Quick mode is not coming nor will skip mode make it. I think it's hardware limitations then they just don't want to.


----------



## JoeKustra (Dec 7, 2012)

joewom said:


> Quick mode is not coming nor will skip mode make it. I think it's hardware limitations then they just don't want to.


Ok, thanks. Two items I don't care about. And in a few days, I may not have a Premiere anyhow. $400 for a lifetime Roamio was too good to pass up.


----------



## joewom (Dec 10, 2013)

JoeKustra said:


> Ok, thanks. Two items I don't care about. And in a few days, I may not have a Premiere anyhow. $400 for a lifetime Roamio was too good to pass up.

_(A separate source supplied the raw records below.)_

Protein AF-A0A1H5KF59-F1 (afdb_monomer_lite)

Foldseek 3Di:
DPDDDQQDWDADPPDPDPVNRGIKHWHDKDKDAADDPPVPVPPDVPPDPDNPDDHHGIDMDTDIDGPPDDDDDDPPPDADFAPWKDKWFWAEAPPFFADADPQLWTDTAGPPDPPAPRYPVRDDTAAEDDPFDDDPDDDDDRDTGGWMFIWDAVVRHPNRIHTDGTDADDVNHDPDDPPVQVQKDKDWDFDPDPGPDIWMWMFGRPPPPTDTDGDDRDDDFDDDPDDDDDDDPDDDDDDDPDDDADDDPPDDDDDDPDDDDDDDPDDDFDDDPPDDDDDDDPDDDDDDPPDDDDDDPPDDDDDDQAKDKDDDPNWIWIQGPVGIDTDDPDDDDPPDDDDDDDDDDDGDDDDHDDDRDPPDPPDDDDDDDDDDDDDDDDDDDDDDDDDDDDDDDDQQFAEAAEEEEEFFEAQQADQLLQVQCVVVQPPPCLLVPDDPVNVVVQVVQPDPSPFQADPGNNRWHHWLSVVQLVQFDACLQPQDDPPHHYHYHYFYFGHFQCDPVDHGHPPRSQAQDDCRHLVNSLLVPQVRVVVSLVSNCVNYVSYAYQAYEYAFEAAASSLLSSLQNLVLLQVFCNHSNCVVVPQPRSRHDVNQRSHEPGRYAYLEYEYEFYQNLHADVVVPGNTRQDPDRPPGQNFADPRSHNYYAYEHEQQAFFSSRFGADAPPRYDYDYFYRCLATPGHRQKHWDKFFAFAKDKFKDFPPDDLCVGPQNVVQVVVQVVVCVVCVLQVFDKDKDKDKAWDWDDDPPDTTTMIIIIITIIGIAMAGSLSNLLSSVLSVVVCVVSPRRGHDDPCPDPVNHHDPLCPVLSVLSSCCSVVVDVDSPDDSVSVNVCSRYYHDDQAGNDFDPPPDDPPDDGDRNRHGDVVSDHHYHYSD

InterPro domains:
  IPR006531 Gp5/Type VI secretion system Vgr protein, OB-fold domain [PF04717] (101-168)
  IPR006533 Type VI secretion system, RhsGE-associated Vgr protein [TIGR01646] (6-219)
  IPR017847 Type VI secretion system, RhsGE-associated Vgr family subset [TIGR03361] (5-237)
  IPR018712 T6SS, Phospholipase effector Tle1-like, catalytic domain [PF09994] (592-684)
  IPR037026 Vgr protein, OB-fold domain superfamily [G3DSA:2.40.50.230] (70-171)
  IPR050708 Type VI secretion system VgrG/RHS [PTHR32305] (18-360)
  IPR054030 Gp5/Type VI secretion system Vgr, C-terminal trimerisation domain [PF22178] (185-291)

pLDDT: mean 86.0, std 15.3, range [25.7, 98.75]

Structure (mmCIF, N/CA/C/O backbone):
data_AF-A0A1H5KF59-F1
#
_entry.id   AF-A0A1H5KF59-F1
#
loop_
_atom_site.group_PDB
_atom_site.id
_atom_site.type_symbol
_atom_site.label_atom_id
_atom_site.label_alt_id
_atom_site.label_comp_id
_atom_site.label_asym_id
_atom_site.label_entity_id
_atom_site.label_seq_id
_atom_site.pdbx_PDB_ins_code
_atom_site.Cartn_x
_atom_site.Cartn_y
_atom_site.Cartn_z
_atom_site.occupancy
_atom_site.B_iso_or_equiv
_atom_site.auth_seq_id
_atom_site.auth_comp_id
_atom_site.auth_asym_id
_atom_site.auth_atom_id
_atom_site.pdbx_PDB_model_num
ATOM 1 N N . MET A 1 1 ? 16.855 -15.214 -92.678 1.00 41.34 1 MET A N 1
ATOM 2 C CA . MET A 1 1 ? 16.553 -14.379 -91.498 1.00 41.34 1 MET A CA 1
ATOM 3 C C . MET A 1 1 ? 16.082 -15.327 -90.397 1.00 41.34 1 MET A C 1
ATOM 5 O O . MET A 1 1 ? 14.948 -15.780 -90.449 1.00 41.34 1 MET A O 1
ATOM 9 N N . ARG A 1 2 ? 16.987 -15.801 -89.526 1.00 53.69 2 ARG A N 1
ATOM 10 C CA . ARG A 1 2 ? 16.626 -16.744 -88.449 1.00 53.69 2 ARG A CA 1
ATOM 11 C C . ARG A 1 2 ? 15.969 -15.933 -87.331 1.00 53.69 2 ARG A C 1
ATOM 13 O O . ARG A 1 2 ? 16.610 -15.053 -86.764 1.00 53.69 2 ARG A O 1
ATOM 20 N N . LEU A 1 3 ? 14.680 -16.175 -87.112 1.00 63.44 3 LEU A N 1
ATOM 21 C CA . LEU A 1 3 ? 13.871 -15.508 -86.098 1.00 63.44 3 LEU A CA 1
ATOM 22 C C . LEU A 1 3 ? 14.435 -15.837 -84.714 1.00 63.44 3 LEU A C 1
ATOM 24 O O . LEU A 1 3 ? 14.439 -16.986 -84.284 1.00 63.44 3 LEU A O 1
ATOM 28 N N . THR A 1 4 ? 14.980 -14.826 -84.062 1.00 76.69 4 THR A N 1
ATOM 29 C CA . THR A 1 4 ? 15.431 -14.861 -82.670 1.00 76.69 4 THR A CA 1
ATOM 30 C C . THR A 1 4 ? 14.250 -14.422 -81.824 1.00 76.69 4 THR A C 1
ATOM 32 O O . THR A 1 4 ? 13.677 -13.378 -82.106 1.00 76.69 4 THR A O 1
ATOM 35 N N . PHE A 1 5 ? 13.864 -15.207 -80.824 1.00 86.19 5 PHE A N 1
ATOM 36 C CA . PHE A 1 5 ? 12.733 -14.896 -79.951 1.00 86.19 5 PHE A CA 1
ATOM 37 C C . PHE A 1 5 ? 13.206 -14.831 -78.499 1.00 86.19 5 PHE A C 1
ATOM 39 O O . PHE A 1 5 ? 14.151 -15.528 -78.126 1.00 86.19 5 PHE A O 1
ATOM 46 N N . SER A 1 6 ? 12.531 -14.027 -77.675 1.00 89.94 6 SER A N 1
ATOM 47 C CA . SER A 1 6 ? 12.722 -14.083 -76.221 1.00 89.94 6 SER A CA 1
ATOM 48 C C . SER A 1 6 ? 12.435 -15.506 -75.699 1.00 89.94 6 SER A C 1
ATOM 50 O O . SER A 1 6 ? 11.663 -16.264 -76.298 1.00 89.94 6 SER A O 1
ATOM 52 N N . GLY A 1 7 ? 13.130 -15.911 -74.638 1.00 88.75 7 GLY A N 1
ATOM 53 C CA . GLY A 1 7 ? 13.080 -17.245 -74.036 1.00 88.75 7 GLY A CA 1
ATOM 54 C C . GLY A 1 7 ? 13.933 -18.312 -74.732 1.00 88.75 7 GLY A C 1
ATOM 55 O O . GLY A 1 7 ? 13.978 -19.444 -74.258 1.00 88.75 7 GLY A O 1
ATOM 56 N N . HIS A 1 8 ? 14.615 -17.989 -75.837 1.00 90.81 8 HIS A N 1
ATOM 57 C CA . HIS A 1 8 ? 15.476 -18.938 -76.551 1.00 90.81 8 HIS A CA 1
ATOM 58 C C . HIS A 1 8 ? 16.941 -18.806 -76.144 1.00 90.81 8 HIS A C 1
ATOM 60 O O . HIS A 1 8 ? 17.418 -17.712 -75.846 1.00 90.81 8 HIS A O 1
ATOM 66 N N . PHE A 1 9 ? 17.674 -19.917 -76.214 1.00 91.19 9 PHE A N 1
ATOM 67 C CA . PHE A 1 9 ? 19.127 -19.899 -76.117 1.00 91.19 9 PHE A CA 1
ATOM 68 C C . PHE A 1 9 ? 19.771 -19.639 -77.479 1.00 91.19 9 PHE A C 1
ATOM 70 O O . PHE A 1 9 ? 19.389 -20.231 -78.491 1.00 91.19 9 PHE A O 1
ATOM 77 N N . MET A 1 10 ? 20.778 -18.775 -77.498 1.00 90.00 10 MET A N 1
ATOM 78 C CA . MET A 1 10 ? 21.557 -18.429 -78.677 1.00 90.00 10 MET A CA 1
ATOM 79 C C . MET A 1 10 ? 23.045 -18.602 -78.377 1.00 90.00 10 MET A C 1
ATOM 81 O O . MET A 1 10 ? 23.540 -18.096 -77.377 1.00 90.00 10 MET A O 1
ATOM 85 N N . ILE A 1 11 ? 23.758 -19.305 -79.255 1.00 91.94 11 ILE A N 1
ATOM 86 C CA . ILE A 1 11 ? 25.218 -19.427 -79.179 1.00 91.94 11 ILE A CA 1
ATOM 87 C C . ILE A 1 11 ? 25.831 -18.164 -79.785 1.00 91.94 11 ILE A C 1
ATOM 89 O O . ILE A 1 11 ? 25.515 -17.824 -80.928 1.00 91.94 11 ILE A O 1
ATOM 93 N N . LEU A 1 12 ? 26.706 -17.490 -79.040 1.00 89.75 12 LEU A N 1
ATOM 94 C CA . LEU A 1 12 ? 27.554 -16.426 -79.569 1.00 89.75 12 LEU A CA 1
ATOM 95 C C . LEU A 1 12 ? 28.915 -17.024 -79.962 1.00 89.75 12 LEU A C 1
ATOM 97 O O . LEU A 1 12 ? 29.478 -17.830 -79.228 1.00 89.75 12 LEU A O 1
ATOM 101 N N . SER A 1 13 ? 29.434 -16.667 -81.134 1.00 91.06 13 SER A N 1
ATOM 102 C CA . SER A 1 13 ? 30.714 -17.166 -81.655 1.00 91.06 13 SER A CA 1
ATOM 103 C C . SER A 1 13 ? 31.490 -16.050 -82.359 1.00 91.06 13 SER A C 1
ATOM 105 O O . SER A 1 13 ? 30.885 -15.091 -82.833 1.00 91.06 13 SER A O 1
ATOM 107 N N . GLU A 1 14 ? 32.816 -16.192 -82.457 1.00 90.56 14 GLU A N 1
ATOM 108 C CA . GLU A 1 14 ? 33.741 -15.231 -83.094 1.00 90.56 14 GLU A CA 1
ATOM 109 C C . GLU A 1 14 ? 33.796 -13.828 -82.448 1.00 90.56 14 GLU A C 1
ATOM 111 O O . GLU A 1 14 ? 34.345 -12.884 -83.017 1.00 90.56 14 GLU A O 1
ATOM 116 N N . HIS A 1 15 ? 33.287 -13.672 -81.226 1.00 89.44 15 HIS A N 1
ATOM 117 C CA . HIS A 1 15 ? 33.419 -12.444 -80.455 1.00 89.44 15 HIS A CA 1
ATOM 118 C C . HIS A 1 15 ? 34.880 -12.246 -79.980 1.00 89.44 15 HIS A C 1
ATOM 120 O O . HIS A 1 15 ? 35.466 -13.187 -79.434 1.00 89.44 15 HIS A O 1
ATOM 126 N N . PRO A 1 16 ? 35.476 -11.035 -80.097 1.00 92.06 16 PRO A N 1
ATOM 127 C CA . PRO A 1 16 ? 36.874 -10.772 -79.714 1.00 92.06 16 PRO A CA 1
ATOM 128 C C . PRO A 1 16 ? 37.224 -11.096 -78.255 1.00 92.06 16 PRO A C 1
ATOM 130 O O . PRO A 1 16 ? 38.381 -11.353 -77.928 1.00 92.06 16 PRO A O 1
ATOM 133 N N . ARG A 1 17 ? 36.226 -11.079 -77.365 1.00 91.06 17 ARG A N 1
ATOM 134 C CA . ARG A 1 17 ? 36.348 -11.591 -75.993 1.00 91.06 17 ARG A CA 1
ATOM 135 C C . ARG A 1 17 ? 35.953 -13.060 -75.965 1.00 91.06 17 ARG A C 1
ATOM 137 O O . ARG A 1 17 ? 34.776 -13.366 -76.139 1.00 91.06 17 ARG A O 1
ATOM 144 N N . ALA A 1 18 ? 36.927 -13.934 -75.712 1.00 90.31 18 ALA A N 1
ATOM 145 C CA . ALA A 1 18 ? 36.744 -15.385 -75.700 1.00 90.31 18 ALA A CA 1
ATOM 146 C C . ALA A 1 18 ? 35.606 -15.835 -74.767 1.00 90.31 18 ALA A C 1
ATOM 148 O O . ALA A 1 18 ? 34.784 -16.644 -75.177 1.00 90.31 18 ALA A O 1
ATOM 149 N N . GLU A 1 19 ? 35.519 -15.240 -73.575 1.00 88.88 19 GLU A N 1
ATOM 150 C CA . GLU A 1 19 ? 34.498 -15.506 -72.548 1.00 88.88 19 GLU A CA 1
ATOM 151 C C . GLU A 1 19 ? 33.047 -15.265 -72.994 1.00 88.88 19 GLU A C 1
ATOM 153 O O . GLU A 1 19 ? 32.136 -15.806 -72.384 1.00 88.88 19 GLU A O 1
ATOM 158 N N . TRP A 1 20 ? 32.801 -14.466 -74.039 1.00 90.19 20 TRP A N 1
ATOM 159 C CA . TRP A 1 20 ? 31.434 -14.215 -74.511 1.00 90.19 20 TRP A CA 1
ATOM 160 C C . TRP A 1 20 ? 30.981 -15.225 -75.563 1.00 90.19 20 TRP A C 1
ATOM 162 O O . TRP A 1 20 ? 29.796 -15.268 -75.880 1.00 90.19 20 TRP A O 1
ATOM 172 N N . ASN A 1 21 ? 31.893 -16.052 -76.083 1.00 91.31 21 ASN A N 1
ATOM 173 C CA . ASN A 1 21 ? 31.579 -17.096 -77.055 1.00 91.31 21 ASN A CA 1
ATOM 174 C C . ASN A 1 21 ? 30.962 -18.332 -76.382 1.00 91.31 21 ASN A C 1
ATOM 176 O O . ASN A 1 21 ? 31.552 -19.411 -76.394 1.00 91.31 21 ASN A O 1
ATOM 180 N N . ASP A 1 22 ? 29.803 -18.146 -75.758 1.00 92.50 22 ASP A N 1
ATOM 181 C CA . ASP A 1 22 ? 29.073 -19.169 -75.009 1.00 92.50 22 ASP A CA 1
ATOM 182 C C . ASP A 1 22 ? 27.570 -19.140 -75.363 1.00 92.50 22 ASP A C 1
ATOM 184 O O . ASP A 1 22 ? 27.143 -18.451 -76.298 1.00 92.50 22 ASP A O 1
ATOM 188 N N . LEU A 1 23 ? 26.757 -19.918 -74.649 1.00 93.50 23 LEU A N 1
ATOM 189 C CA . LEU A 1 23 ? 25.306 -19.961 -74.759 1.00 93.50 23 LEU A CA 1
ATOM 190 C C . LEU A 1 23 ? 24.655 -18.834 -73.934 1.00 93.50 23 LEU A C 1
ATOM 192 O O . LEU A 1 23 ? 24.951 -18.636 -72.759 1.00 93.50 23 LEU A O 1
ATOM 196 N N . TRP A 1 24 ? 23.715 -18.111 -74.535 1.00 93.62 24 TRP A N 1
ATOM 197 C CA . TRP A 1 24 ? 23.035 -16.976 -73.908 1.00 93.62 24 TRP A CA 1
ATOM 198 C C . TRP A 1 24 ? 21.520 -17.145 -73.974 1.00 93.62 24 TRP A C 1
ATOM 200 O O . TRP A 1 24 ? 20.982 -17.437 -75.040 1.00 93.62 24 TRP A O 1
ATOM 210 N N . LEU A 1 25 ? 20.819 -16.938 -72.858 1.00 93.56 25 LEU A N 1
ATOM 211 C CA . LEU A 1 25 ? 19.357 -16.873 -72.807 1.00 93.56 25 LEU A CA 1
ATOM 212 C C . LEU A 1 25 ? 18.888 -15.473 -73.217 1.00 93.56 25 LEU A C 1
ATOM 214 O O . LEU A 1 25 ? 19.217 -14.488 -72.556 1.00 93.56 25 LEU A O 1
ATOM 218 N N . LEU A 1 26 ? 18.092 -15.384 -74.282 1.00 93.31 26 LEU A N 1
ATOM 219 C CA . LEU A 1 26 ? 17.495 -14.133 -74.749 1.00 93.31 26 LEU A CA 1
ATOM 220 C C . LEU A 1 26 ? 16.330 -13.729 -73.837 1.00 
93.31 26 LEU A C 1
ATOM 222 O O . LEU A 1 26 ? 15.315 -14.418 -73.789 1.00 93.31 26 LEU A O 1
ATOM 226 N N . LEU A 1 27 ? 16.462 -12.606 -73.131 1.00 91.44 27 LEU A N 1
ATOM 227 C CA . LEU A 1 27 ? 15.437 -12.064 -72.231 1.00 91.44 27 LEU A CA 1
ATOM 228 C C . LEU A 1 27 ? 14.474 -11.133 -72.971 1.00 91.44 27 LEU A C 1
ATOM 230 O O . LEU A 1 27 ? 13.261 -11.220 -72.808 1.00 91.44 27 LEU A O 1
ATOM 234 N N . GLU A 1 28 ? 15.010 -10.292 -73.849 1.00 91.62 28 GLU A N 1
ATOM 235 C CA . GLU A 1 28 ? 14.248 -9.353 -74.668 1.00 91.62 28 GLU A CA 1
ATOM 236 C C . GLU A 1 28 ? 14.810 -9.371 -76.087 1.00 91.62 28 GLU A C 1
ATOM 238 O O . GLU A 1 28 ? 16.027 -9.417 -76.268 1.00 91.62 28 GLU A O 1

I would agree. If it wasn't in a bedroom mine would have been replaced. It does what I need it to do. But i might do what your doing and replace.


----------



## Dan203 (Apr 17, 2000)

joewom said:


> Quick mode is not coming nor will skip mode make it. I think it's hardware limitations then they just don't want to.


I don't know about QuickMode, that could be hardware dependent, but I know how SkipMode works and there is nothing hardware specific about it. So they're making a concious choice to exclude it from the Premiere line.

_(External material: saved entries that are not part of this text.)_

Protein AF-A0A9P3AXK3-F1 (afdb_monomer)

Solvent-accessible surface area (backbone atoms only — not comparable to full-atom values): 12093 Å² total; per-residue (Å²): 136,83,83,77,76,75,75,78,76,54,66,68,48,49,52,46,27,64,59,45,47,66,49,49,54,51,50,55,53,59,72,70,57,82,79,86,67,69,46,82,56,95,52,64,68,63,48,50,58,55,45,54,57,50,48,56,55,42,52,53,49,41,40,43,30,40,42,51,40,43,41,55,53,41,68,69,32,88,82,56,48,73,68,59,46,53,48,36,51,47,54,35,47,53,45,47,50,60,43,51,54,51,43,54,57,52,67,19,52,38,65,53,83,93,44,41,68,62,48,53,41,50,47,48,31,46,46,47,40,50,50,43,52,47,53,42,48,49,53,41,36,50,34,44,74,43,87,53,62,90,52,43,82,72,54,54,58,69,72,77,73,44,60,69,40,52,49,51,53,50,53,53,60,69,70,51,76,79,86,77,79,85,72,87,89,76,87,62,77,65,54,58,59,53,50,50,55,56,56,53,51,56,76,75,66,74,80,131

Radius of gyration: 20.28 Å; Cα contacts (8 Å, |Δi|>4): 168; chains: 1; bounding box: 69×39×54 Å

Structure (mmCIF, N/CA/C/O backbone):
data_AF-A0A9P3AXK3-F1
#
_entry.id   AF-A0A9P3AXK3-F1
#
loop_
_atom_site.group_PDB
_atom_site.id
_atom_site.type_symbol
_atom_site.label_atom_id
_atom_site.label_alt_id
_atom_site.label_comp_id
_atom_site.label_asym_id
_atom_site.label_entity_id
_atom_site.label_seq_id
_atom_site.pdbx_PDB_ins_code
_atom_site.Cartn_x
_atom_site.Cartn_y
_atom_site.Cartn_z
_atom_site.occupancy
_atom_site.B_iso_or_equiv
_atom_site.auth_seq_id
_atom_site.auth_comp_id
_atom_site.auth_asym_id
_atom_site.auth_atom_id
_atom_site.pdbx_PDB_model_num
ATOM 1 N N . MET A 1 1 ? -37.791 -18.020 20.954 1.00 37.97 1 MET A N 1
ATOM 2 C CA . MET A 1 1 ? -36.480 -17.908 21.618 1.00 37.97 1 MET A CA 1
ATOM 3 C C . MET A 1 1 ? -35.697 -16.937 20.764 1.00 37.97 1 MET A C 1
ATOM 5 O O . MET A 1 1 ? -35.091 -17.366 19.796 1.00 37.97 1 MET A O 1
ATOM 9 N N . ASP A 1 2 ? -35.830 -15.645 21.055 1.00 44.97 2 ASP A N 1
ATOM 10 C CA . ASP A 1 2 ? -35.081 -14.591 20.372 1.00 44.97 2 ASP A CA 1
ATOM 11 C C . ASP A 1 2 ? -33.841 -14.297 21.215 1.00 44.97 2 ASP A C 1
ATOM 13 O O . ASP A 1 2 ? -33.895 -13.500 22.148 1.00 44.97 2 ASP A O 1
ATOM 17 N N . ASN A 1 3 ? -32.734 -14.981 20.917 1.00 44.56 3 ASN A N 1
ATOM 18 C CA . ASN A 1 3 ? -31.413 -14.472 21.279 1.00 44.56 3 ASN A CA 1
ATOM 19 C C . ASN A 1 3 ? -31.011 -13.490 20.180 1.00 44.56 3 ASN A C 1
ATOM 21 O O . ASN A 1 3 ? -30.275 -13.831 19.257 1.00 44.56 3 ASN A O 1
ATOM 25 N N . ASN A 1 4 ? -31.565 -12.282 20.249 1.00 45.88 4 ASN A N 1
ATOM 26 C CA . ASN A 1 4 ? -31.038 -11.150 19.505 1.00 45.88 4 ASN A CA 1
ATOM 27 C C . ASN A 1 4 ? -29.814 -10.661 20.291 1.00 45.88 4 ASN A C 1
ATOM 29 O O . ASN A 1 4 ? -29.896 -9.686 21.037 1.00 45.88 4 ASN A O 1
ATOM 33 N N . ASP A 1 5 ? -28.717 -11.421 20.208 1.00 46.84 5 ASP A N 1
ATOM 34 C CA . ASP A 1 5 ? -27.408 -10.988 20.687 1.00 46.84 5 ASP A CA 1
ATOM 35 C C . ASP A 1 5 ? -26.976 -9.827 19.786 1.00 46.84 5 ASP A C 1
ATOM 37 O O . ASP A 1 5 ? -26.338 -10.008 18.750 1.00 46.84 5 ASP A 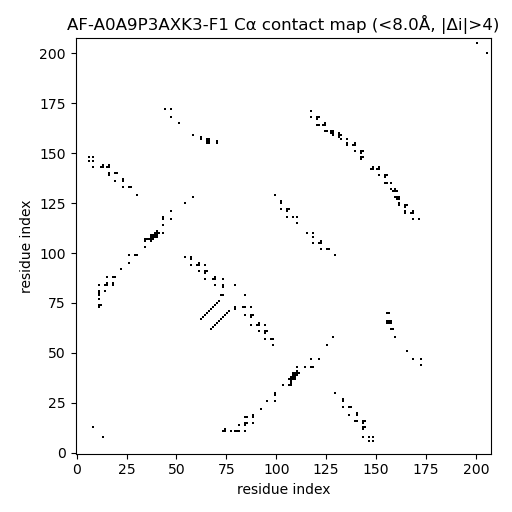O 1
ATOM 41 N N . GLU A 1 6 ? -27.426 -8.622 20.136 1.00 50.75 6 GLU A N 1
ATOM 42 C CA . GLU A 1 6 ? -27.015 -7.384 19.493 1.00 50.75 6 GLU A CA 1
ATOM 43 C C . GLU A 1 6 ? -25.504 -7.261 19.692 1.00 50.75 6 GLU A C 1
ATOM 45 O O . GLU A 1 6 ? -25.006 -7.037 20.798 1.00 50.75 6 GLU A O 1
ATOM 50 N N . ILE A 1 7 ? -24.754 -7.505 18.620 1.00 57.81 7 ILE A N 1
ATOM 51 C CA . ILE A 1 7 ? -23.300 -7.416 18.622 1.00 57.81 7 ILE A CA 1
ATOM 52 C C . ILE A 1 7 ? -22.938 -5.935 18.763 1.00 57.81 7 ILE A C 1
ATOM 54 O O . ILE A 1 7 ? -22.900 -5.183 17.791 1.00 57.81 7 ILE A O 1
ATOM 58 N N . ILE A 1 8 ? -22.681 -5.500 19.996 1.00 68.00 8 ILE A N 1
ATOM 59 C CA . ILE A 1 8 ? -22.257 -4.129 20.281 1.00 68.00 8 ILE A CA 1
ATOM 60 C C . ILE A 1 8 ? -20.797 -3.978 19.843 1.00 68.00 8 ILE A C 1
ATOM 62 O O . ILE A 1 8 ? -19.876 -4.432 20.524 1.00 68.00 8 ILE A O 1
ATOM 66 N N . ILE A 1 9 ? -20.580 -3.321 18.702 1.00 72.81 9 ILE A N 1
ATOM 67 C CA . ILE A 1 9 ? -19.241 -2.963 18.219 1.00 72.81 9 ILE A CA 1
ATOM 68 C C . ILE A 1 9 ? -18.609 -1.968 19.209 1.00 72.81 9 ILE A C 1
ATOM 70 O O . ILE A 1 9 ? -19.182 -0.893 19.424 1.00 72.81 9 ILE A O 1
ATOM 74 N N . PRO A 1 10 ? -17.429 -2.264 19.792 1.00 82.50 10 PRO A N 1
ATOM 75 C CA . PRO A 1 10 ? -16.762 -1.353 20.718 1.00 82.50 10 PRO A CA 1
ATOM 76 C C . PRO A 1 10 ? -16.487 0.020 20.091 1.00 82.50 10 PRO A C 1
ATOM 78 O O . PRO A 1 10 ? -16.065 0.097 18.939 1.00 82.50 10 PRO A O 1
ATOM 81 N N . HIS A 1 11 ? -16.635 1.104 20.863 1.00 85.06 11 HIS A N 1
ATOM 82 C CA . HIS A 1 11 ? -16.423 2.489 20.392 1.00 85.06 11 HIS A CA 1
ATOM 83 C C . HIS A 1 11 ? -15.116 2.667 19.605 1.00 85.06 11 HIS A C 1
ATOM 85 O O . HIS A 1 11 ? -15.126 3.222 18.511 1.00 85.06 11 HIS A O 1
ATOM 91 N N . ARG A 1 12 ? -14.005 2.099 20.091 1.00 84.44 12 ARG A N 1
A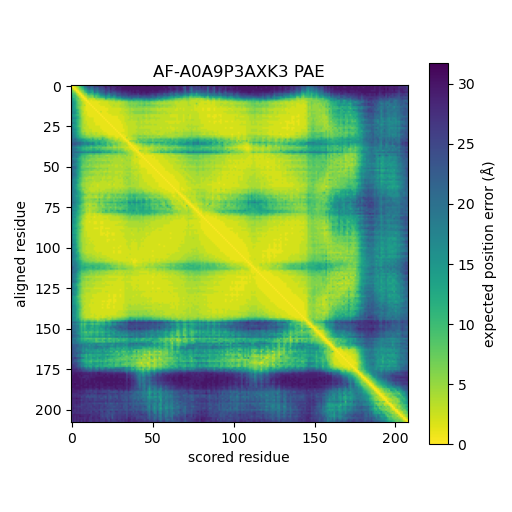TOM 92 C CA . ARG A 1 12 ? -12.700 2.147 19.407 1.00 84.44 12 ARG A CA 1
ATOM 93 C C . ARG A 1 12 ? -12.729 1.594 17.977 1.00 84.44 12 ARG A C 1
ATOM 95 O O . ARG A 1 12 ? -12.086 2.150 17.095 1.00 84.44 12 ARG A O 1
ATOM 102 N N . MET A 1 13 ? -13.501 0.535 17.728 1.00 83.62 13 MET A N 1
ATOM 103 C CA . MET A 1 13 ? -13.657 -0.051 16.393 1.00 83.62 13 MET A CA 1
ATOM 104 C C . MET A 1 13 ? -14.480 0.865 15.483 1.00 83.62 13 MET A C 1
ATOM 106 O O . MET A 1 13 ? -14.132 1.045 14.320 1.00 83.62 13 MET A O 1
ATOM 110 N N . GLN A 1 14 ? -15.499 1.531 16.033 1.00 86.12 14 GLN A N 1
ATOM 111 C CA . GLN A 1 14 ? -16.272 2.537 15.299 1.00 86.12 14 GLN A CA 1
ATOM 112 C C . GLN A 1 14 ? -15.411 3.757 14.932 1.00 86.12 14 GLN A C 1
ATOM 114 O O . GLN A 1 14 ? -15.513 4.282 13.823 1.00 86.12 14 GLN A O 1
ATOM 119 N N . VAL A 1 15 ? -14.557 4.222 15.851 1.00 89.56 15 VAL A N 1
ATOM 120 C CA . VAL A 1 15 ? -13.618 5.330 15.601 1.00 89.56 15 VAL A CA 1
ATOM 121 C C . VAL A 1 15 ? -12.578 4.934 14.559 1.00 89.56 15 VAL A C 1
ATOM 123 O O . VAL A 1 15 ? -12.320 5.712 13.643 1.00 89.56 15 VAL A O 1
ATOM 126 N N . LEU A 1 16 ? -12.032 3.719 14.647 1.00 88.75 16 LEU A N 1
ATOM 127 C CA . LEU A 1 16 ? -11.085 3.193 13.668 1.00 88.75 16 LEU A CA 1
ATOM 128 C C . LEU A 1 16 ? -11.691 3.148 12.258 1.00 88.75 16 LEU A C 1
ATOM 130 O O . LEU A 1 16 ? -11.076 3.664 11.329 1.00 88.75 16 LEU A O 1
ATOM 134 N N . GLY A 1 17 ? -12.909 2.618 12.101 1.00 88.50 17 GLY A N 1
ATOM 135 C CA . GLY A 1 17 ? -13.597 2.582 10.803 1.00 88.50 17 GLY A CA 1
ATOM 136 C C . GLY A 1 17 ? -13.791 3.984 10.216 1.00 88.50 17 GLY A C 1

And having had SkipMode on my Bolt for the past month or so I can tell you it is worth an upgrade. Skippung an entire commercial break with one button press is awesome. I've grown so acustom to it that I get irritated when it doesn't show up on a recording and I have to FF manually. (it's rare, but happens from time to time)


----------



## Teeps (Aug 16, 2001)

Long as TiVo records and plays back I'm good.


----------



## series5orpremier (Jul 6, 2013)

Fine with me. It's not like they're trying to actively take anything away. I don't need mine for much anyway except for extra transferable storage and to be an OTA backup.


----------



## astrohip (Jan 7, 2003)

joewom said:


> Quick mode is not coming nor will skip mode make it. I think it's hardware limitations then they just don't want to.
> 
> 
> Dan203 said:
> ...


Could be code base related. While one feature may be possible on a Premier, another may not (or may not work well). And rather than create a new code base for Premiers with all these changes, they simply decide to freeze the S4 programming where it is.

This is pure conjecture on my part.


----------



## Dan203 (Apr 17, 2000)

Yeah I don't know either. I just know this is the first time a feature has been released that is specific to the Roamio/Bolt, so they're branching the code. In all likelihood this means the end to new features on the Premier which I why I posted the thread.


----------



## keyzone72 (Oct 15, 2007)

Dan203 said:


> Looks like the Premiere units are only getting the bug fixes. This could be the end of new features for the Premiere.


This is not correct. Although the Premiere line is not getting Quick Mode. Premiere users can look forward to these new features and GUI menu updates:

*
Channel Logos in GUIDE
HD Channel Notification
Speedier HD antenna channel scanning
*
This is confirmed by going here and reading up on the new WINTER 2015 new features list:

https://www.tivo.com/softwareupdates


----------



## MeInDallas (Jul 31, 2011)

Dan203 said:


> Yeah I don't know either. I just know this is the first time a feature has been released that is specific to the Roamio/Bolt, so they're branching the code. In all likelihood this means the end to new features on the Premier which I why I posted the thread.


Could be that since (some say) the Premiere has always been underpowered that some of the new features would not work, or have a hard time working on a slower model?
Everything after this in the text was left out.